ACTIVITY: Please quote exactly the lines below from the line containing "ATOM 185 C C" to the line containing "ATOM 190 C CA", both lines included, and nothing else.

THE INPUT:
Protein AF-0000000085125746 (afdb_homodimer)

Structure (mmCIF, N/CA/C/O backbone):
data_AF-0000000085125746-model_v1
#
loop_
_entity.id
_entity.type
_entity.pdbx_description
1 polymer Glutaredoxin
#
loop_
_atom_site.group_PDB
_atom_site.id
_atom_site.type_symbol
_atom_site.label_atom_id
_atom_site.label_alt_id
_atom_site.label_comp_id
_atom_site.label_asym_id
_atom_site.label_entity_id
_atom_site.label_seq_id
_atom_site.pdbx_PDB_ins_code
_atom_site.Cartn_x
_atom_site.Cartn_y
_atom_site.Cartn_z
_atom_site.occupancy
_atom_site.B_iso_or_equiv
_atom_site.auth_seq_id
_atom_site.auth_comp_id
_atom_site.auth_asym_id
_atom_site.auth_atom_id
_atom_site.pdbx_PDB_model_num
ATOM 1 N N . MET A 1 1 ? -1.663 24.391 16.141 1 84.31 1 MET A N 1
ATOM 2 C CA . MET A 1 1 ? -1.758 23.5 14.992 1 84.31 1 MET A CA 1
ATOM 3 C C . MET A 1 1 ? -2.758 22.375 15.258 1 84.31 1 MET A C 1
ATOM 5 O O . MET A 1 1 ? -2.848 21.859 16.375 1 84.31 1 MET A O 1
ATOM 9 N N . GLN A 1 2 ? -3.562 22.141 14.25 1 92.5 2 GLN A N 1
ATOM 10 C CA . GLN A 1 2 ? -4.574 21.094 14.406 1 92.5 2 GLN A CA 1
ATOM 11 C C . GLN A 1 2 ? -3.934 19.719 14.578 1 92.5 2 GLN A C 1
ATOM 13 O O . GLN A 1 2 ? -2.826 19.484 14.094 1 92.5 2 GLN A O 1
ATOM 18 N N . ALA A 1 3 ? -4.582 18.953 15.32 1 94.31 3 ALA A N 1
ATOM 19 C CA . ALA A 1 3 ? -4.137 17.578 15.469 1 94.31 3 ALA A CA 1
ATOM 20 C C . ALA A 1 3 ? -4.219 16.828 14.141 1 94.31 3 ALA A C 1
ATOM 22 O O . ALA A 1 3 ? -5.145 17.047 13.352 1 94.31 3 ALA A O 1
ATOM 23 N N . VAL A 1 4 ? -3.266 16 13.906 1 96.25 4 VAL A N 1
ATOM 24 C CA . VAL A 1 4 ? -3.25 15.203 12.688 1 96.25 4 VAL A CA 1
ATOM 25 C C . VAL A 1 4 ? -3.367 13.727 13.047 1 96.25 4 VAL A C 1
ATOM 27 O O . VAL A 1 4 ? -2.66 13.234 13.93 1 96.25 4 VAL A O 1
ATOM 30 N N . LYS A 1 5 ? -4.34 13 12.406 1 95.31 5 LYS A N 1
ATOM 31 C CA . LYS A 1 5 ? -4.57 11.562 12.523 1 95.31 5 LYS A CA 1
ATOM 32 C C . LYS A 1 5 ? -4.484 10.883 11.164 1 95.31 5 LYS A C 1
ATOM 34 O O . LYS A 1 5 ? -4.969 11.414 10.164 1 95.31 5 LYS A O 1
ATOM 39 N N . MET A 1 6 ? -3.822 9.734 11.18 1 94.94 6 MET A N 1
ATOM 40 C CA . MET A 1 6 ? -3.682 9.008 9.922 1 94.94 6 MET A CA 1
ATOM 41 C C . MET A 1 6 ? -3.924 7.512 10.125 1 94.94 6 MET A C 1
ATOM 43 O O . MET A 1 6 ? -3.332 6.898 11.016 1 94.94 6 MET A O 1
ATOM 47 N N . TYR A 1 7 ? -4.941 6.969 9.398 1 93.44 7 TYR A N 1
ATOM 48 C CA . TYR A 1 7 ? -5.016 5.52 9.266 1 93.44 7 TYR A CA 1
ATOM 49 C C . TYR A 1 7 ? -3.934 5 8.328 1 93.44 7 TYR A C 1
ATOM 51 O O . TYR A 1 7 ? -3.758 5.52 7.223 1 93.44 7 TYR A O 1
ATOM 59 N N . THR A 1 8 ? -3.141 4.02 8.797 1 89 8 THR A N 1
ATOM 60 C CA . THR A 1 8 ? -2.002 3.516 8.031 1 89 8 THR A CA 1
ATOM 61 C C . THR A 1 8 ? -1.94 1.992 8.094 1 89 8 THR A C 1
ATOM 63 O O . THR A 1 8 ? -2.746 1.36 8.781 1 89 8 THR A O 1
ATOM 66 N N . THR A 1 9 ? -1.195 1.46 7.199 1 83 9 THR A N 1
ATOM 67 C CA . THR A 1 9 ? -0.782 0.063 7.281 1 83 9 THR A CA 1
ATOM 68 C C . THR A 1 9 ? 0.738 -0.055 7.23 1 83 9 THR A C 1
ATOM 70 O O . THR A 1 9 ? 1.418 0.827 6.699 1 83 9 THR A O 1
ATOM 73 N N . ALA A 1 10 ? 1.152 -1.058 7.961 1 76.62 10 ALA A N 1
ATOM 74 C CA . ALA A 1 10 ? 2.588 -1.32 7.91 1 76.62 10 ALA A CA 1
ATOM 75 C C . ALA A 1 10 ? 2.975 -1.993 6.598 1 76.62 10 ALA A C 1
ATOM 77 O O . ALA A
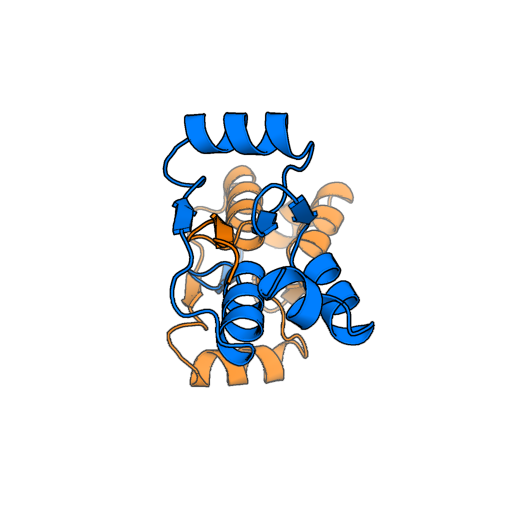 1 10 ? 4.141 -1.956 6.191 1 76.62 10 ALA A O 1
ATOM 78 N N . VAL A 1 11 ? 1.941 -2.498 6.066 1 74.38 11 VAL A N 1
ATOM 79 C CA . VAL A 1 11 ? 2.258 -3.373 4.941 1 74.38 11 VAL A CA 1
ATOM 80 C C . VAL A 1 11 ? 1.863 -2.693 3.631 1 74.38 11 VAL A C 1
ATOM 82 O O . VAL A 1 11 ? 0.958 -1.855 3.605 1 74.38 11 VAL A O 1
ATOM 85 N N . CYS A 1 12 ? 2.572 -2.926 2.621 1 83.75 12 CYS A N 1
ATOM 86 C CA . CYS A 1 12 ? 2.172 -2.537 1.273 1 83.75 12 CYS A CA 1
ATOM 87 C C . CYS A 1 12 ? 0.981 -3.363 0.799 1 83.75 12 CYS A C 1
ATOM 89 O O . CYS A 1 12 ? 1.119 -4.555 0.521 1 83.75 12 CYS A O 1
ATOM 91 N N . PRO A 1 13 ? -0.171 -2.76 0.729 1 80.94 13 PRO A N 1
ATOM 92 C CA . PRO A 1 13 ? -1.367 -3.549 0.428 1 80.94 13 PRO A CA 1
ATOM 93 C C . PRO A 1 13 ? -1.303 -4.219 -0.942 1 80.94 13 PRO A C 1
ATOM 95 O O . PRO A 1 13 ? -1.823 -5.324 -1.118 1 80.94 13 PRO A O 1
ATOM 98 N N . TYR A 1 14 ? -0.726 -3.547 -1.853 1 86.5 14 TYR A N 1
ATOM 99 C CA . TYR A 1 14 ? -0.587 -4.141 -3.178 1 86.5 14 TYR A CA 1
ATOM 100 C C . TYR A 1 14 ? 0.35 -5.34 -3.145 1 86.5 14 TYR A C 1
ATOM 102 O O . TYR A 1 14 ? 0.153 -6.312 -3.879 1 86.5 14 TYR A O 1
ATOM 110 N N . CYS A 1 15 ? 1.315 -5.301 -2.385 1 89.06 15 CYS A N 1
ATOM 111 C CA . CYS A 1 15 ? 2.219 -6.434 -2.221 1 89.06 15 CYS A CA 1
ATOM 112 C C . CYS A 1 15 ? 1.494 -7.621 -1.602 1 89.06 15 CYS A C 1
ATOM 114 O O . CYS A 1 15 ? 1.647 -8.758 -2.061 1 89.06 15 CYS A O 1
ATOM 116 N N . ILE A 1 16 ? 0.696 -7.379 -0.662 1 85.88 16 ILE A N 1
ATOM 117 C CA . ILE A 1 16 ? -0.054 -8.438 0.005 1 85.88 16 ILE A CA 1
ATOM 118 C C . ILE A 1 16 ? -1.053 -9.055 -0.971 1 85.88 16 ILE A C 1
ATOM 120 O O . ILE A 1 16 ? -1.193 -10.281 -1.033 1 85.88 16 ILE A O 1
ATOM 124 N N . ARG A 1 17 ? -1.682 -8.273 -1.682 1 87.25 17 ARG A N 1
ATOM 125 C CA . ARG A 1 17 ? -2.666 -8.766 -2.643 1 87.25 17 ARG A CA 1
ATOM 126 C C . ARG A 1 17 ? -2.006 -9.633 -3.709 1 87.25 17 ARG A C 1
ATOM 128 O O . ARG A 1 17 ? -2.51 -10.711 -4.039 1 87.25 17 ARG A O 1
ATOM 135 N N . ALA A 1 18 ? -0.959 -9.164 -4.246 1 92.88 18 ALA A N 1
ATOM 136 C CA . ALA A 1 18 ? -0.222 -9.945 -5.238 1 92.88 18 ALA A CA 1
ATOM 137 C C . ALA A 1 18 ? 0.175 -11.312 -4.68 1 92.88 18 ALA A C 1
ATOM 139 O O . ALA A 1 18 ? 0.001 -12.336 -5.344 1 92.88 18 ALA A O 1
ATOM 140 N N . LYS A 1 19 ? 0.696 -11.375 -3.449 1 92.44 19 LYS A N 1
ATOM 141 C CA . LYS A 1 19 ? 1.064 -12.633 -2.805 1 92.44 19 LYS A CA 1
ATOM 142 C C . LYS A 1 19 ? -0.142 -13.562 -2.676 1 92.44 19 LYS A C 1
ATOM 144 O O . LYS A 1 19 ? -0.035 -14.766 -2.922 1 92.44 19 LYS A O 1
ATOM 149 N N . GLN A 1 20 ? -1.261 -12.977 -2.354 1 92.19 20 GLN A N 1
ATOM 150 C CA . GLN A 1 20 ? -2.479 -13.758 -2.178 1 92.19 20 GLN A CA 1
ATOM 151 C C . GLN A 1 20 ? -2.92 -14.391 -3.494 1 92.19 20 GLN A C 1
ATOM 153 O O . GLN A 1 20 ? -3.314 -15.562 -3.527 1 92.19 20 GLN A O 1
ATOM 158 N N . ILE A 1 21 ? -2.891 -13.648 -4.516 1 94 21 ILE A N 1
ATOM 159 C CA . ILE A 1 21 ? -3.264 -14.148 -5.836 1 94 21 ILE A CA 1
ATOM 160 C C . ILE A 1 21 ? -2.33 -15.281 -6.242 1 94 21 ILE A C 1
ATOM 162 O O . ILE A 1 21 ? -2.785 -16.359 -6.66 1 94 21 ILE A O 1
ATOM 166 N N . LEU A 1 22 ? -1.04 -15.117 -6.098 1 95.81 22 LEU A N 1
ATOM 167 C CA . LEU A 1 22 ? -0.055 -16.125 -6.457 1 95.81 22 LEU A CA 1
ATOM 168 C C . LEU A 1 22 ? -0.245 -17.391 -5.625 1 95.81 22 LEU A C 1
ATOM 170 O O . LEU A 1 22 ? -0.221 -18.5 -6.16 1 95.81 22 LEU A O 1
ATOM 174 N N . LYS A 1 23 ? -0.501 -17.203 -4.367 1 94.12 23 LYS A N 1
ATOM 175 C CA . LYS A 1 23 ? -0.714 -18.328 -3.467 1 94.12 23 LYS A CA 1
ATOM 176 C C . LYS A 1 23 ? -1.985 -19.094 -3.832 1 94.12 23 LYS A C 1
ATOM 178 O O . LYS A 1 23 ? -2.014 -20.328 -3.777 1 94.12 23 LYS A O 1
ATOM 183 N N . SER A 1 24 ? -2.941 -18.328 -4.172 1 95.19 24 SER A N 1
ATOM 184 C CA . SER A 1 24 ? -4.207 -18.953 -4.547 1 95.19 24 SER A CA 1
ATOM 185 C C . SER A 1 24 ? -4.055 -19.812 -5.793 1 95.19 24 SER A C 1
ATOM 187 O O . SER A 1 24 ? -4.895 -20.672 -6.066 1 95.19 24 SER A O 1
ATOM 189 N N . LYS A 1 25 ? -2.951 -19.562 -6.504 1 95.06 25 LYS A N 1
ATOM 190 C CA . LYS A 1 25 ? -2.68 -20.328 -7.711 1 95.06 25 LYS A CA 1
ATOM 191 C C . LYS A 1 25 ? -1.654 -21.422 -7.445 1 95.06 25 LYS A C 1
ATOM 193 O O . LYS A 1 25 ? -1.129 -22.031 -8.383 1 95.06 25 LYS A O 1
ATOM 198 N N . GLY A 1 26 ? -1.238 -21.547 -6.266 1 93 26 GLY A N 1
ATOM 199 C CA . GLY A 1 26 ? -0.405 -22.672 -5.902 1 93 26 GLY A CA 1
ATOM 200 C C . GLY A 1 26 ? 1.057 -22.312 -5.727 1 93 26 GLY A C 1
ATOM 201 O O . GLY A 1 26 ? 1.897 -23.188 -5.504 1 93 26 GLY A O 1
ATOM 202 N N . VAL A 1 27 ? 1.344 -21.109 -5.828 1 94.06 27 VAL A N 1
ATOM 203 C CA . VAL A 1 27 ? 2.723 -20.703 -5.594 1 94.06 27 VAL A CA 1
ATOM 204 C C . VAL A 1 27 ? 3.027 -20.734 -4.098 1 94.06 27 VAL A C 1
ATOM 206 O O . VAL A 1 27 ? 2.52 -19.906 -3.334 1 94.06 27 VAL A O 1
ATOM 209 N N . GLU A 1 28 ? 3.912 -21.562 -3.713 1 88.88 28 GLU A N 1
ATOM 210 C CA . GLU A 1 28 ? 4.188 -21.766 -2.293 1 88.88 28 GLU A CA 1
ATOM 211 C C . GLU A 1 28 ? 5.363 -20.906 -1.831 1 88.88 28 GLU A C 1
ATOM 213 O O . GLU A 1 28 ? 5.449 -20.547 -0.655 1 88.88 28 GLU A O 1
ATOM 218 N N . GLN A 1 29 ? 6.289 -20.703 -2.727 1 90.81 29 GLN A N 1
ATOM 219 C CA . GLN A 1 29 ? 7.492 -19.953 -2.379 1 90.81 29 GLN A CA 1
ATOM 220 C C . GLN A 1 29 ? 7.668 -18.734 -3.289 1 90.81 29 GLN A C 1
ATOM 222 O O . GLN A 1 29 ? 7.66 -18.875 -4.516 1 90.81 29 GLN A O 1
ATOM 227 N N . ILE A 1 30 ? 7.73 -17.656 -2.721 1 93.31 30 ILE A N 1
ATOM 228 C CA . ILE A 1 30 ? 8.023 -16.406 -3.414 1 93.31 30 ILE A CA 1
ATOM 229 C C . ILE A 1 30 ? 9.297 -15.781 -2.844 1 93.31 30 ILE A C 1
ATOM 231 O O . ILE A 1 30 ? 9.406 -15.594 -1.631 1 93.31 30 ILE A O 1
ATOM 235 N N . GLU A 1 31 ? 10.273 -15.578 -3.643 1 93.75 31 GLU A N 1
ATOM 236 C CA . GLU A 1 31 ? 11.445 -14.805 -3.236 1 93.75 31 GLU A CA 1
ATOM 237 C C . GLU A 1 31 ? 11.117 -13.32 -3.141 1 93.75 31 GLU A C 1
ATOM 239 O O . GLU A 1 31 ? 10.914 -12.656 -4.16 1 93.75 31 GLU A O 1
ATOM 244 N N . GLU A 1 32 ? 11.031 -12.828 -1.954 1 91 32 GLU A N 1
ATOM 245 C CA . GLU A 1 32 ? 10.75 -11.406 -1.765 1 91 32 GLU A CA 1
ATOM 246 C C . GLU A 1 32 ? 12.031 -10.609 -1.587 1 91 32 GLU A C 1
ATOM 248 O O . GLU A 1 32 ? 12.891 -10.969 -0.778 1 91 32 GLU A O 1
ATOM 253 N N . ILE A 1 33 ? 12.219 -9.609 -2.391 1 91.5 33 ILE A N 1
ATOM 254 C CA . ILE A 1 33 ? 13.344 -8.68 -2.273 1 91.5 33 ILE A CA 1
ATOM 255 C C . ILE A 1 33 ? 12.859 -7.348 -1.717 1 91.5 33 ILE A C 1
ATOM 257 O O . ILE A 1 33 ? 12.156 -6.598 -2.404 1 91.5 33 ILE A O 1
ATOM 261 N N . ARG A 1 34 ? 13.203 -7.094 -0.461 1 87.25 34 ARG A N 1
ATOM 262 C CA . ARG A 1 34 ? 12.789 -5.867 0.21 1 87.25 34 ARG A CA 1
ATOM 263 C C . ARG A 1 34 ? 13.617 -4.676 -0.269 1 87.25 34 ARG A C 1
ATOM 265 O O . ARG A 1 34 ? 14.828 -4.621 -0.03 1 87.25 34 ARG A O 1
ATOM 272 N N . ILE A 1 35 ? 12.891 -3.693 -0.864 1 86.56 35 ILE A N 1
ATOM 273 C CA . ILE A 1 35 ? 13.633 -2.559 -1.412 1 86.56 35 ILE A CA 1
ATOM 274 C C . ILE A 1 35 ? 13.672 -1.425 -0.391 1 86.56 35 ILE A C 1
ATOM 276 O O . ILE A 1 35 ? 14.43 -0.468 -0.545 1 86.56 35 ILE A O 1
ATOM 280 N N . ASP A 1 36 ? 12.789 -1.471 0.621 1 80.81 36 ASP A N 1
ATOM 281 C CA . ASP A 1 36 ? 12.75 -0.424 1.639 1 80.81 36 ASP A CA 1
ATOM 282 C C . ASP A 1 36 ? 13.945 -0.535 2.584 1 80.81 36 ASP A C 1
ATOM 284 O O . ASP A 1 36 ? 14.328 0.448 3.221 1 80.81 36 ASP A O 1
ATOM 288 N N . THR A 1 37 ? 14.555 -1.678 2.605 1 81.31 37 THR A N 1
ATOM 289 C CA . THR A 1 37 ? 15.664 -1.889 3.527 1 81.31 37 THR A CA 1
ATOM 290 C C . THR A 1 37 ? 16.984 -2.027 2.768 1 81.31 37 THR A C 1
ATOM 292 O O . THR A 1 37 ? 18.047 -2.158 3.377 1 81.31 37 THR A O 1
ATOM 295 N N . ASP A 1 38 ? 16.891 -2.023 1.48 1 84.19 38 ASP A N 1
ATOM 296 C CA . ASP A 1 38 ? 18.062 -2.201 0.639 1 84.19 38 ASP A CA 1
ATOM 297 C C . ASP A 1 38 ? 18.016 -1.277 -0.577 1 84.19 38 ASP A C 1
ATOM 299 O O . ASP A 1 38 ? 17.484 -1.65 -1.626 1 84.19 38 ASP A O 1
ATOM 303 N N . PRO A 1 39 ? 18.688 -0.161 -0.418 1 85.62 39 PRO A N 1
ATOM 304 C CA . PRO A 1 39 ? 18.688 0.798 -1.525 1 85.62 39 PRO A CA 1
ATOM 305 C C . PRO A 1 39 ? 19.25 0.212 -2.814 1 85.62 39 PRO A C 1
ATOM 307 O O . PRO A 1 39 ? 18.812 0.562 -3.908 1 85.62 39 PRO A O 1
ATOM 310 N N . ALA A 1 40 ? 20.234 -0.659 -2.705 1 91 40 ALA A N 1
ATOM 311 C CA . ALA A 1 40 ? 20.812 -1.294 -3.887 1 91 40 ALA A CA 1
ATOM 312 C C . ALA A 1 40 ? 19.781 -2.158 -4.605 1 91 40 ALA A C 1
ATOM 314 O O . ALA A 1 40 ? 19.766 -2.217 -5.836 1 91 40 ALA A O 1
ATOM 315 N N . ALA A 1 41 ? 18.938 -2.803 -3.85 1 90.88 41 ALA A N 1
ATOM 316 C CA . ALA A 1 41 ? 17.891 -3.627 -4.434 1 90.88 41 ALA A CA 1
ATOM 317 C C . ALA A 1 41 ? 16.891 -2.773 -5.215 1 90.88 41 ALA A C 1
ATOM 319 O O . ALA A 1 41 ? 16.375 -3.203 -6.246 1 90.88 41 ALA A O 1
ATOM 320 N N . ARG A 1 42 ? 16.703 -1.56 -4.715 1 90.69 42 ARG A N 1
ATOM 321 C CA . ARG A 1 42 ? 15.82 -0.635 -5.422 1 90.69 42 ARG A CA 1
ATOM 322 C C . ARG A 1 42 ? 16.391 -0.275 -6.789 1 90.69 42 ARG A C 1
ATOM 324 O O . ARG A 1 42 ? 15.664 -0.272 -7.789 1 90.69 42 ARG A O 1
ATOM 331 N N . ASP A 1 43 ? 17.625 0.02 -6.777 1 93.75 43 ASP A N 1
ATOM 332 C CA . ASP A 1 43 ? 18.297 0.364 -8.031 1 93.75 43 ASP A CA 1
ATOM 333 C C . ASP A 1 43 ? 18.219 -0.79 -9.031 1 93.75 43 ASP A C 1
ATOM 335 O O . ASP A 1 43 ? 17.938 -0.577 -10.211 1 93.75 43 ASP A O 1
ATOM 339 N N . VAL A 1 44 ? 18.453 -1.954 -8.602 1 93.81 44 VAL A N 1
ATOM 340 C CA . VAL A 1 44 ? 18.391 -3.141 -9.445 1 93.81 44 VAL A CA 1
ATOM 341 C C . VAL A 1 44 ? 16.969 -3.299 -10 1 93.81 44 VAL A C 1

WRITTEN SOLUTION:
ATOM 185 C C . SER A 1 24 ? -4.055 -19.812 -5.793 1 95.19 24 SER A C 1
ATOM 187 O O . SER A 1 24 ? -4.895 -20.672 -6.066 1 95.19 24 SER A O 1
ATOM 189 N N . LYS A 1 25 ? -2.951 -19.562 -6.504 1 95.06 25 LYS A N 1
ATOM 190 C CA . LYS A 1 25 ? -2.68 -20.328 -7.711 1 95.06 25 LYS A CA 1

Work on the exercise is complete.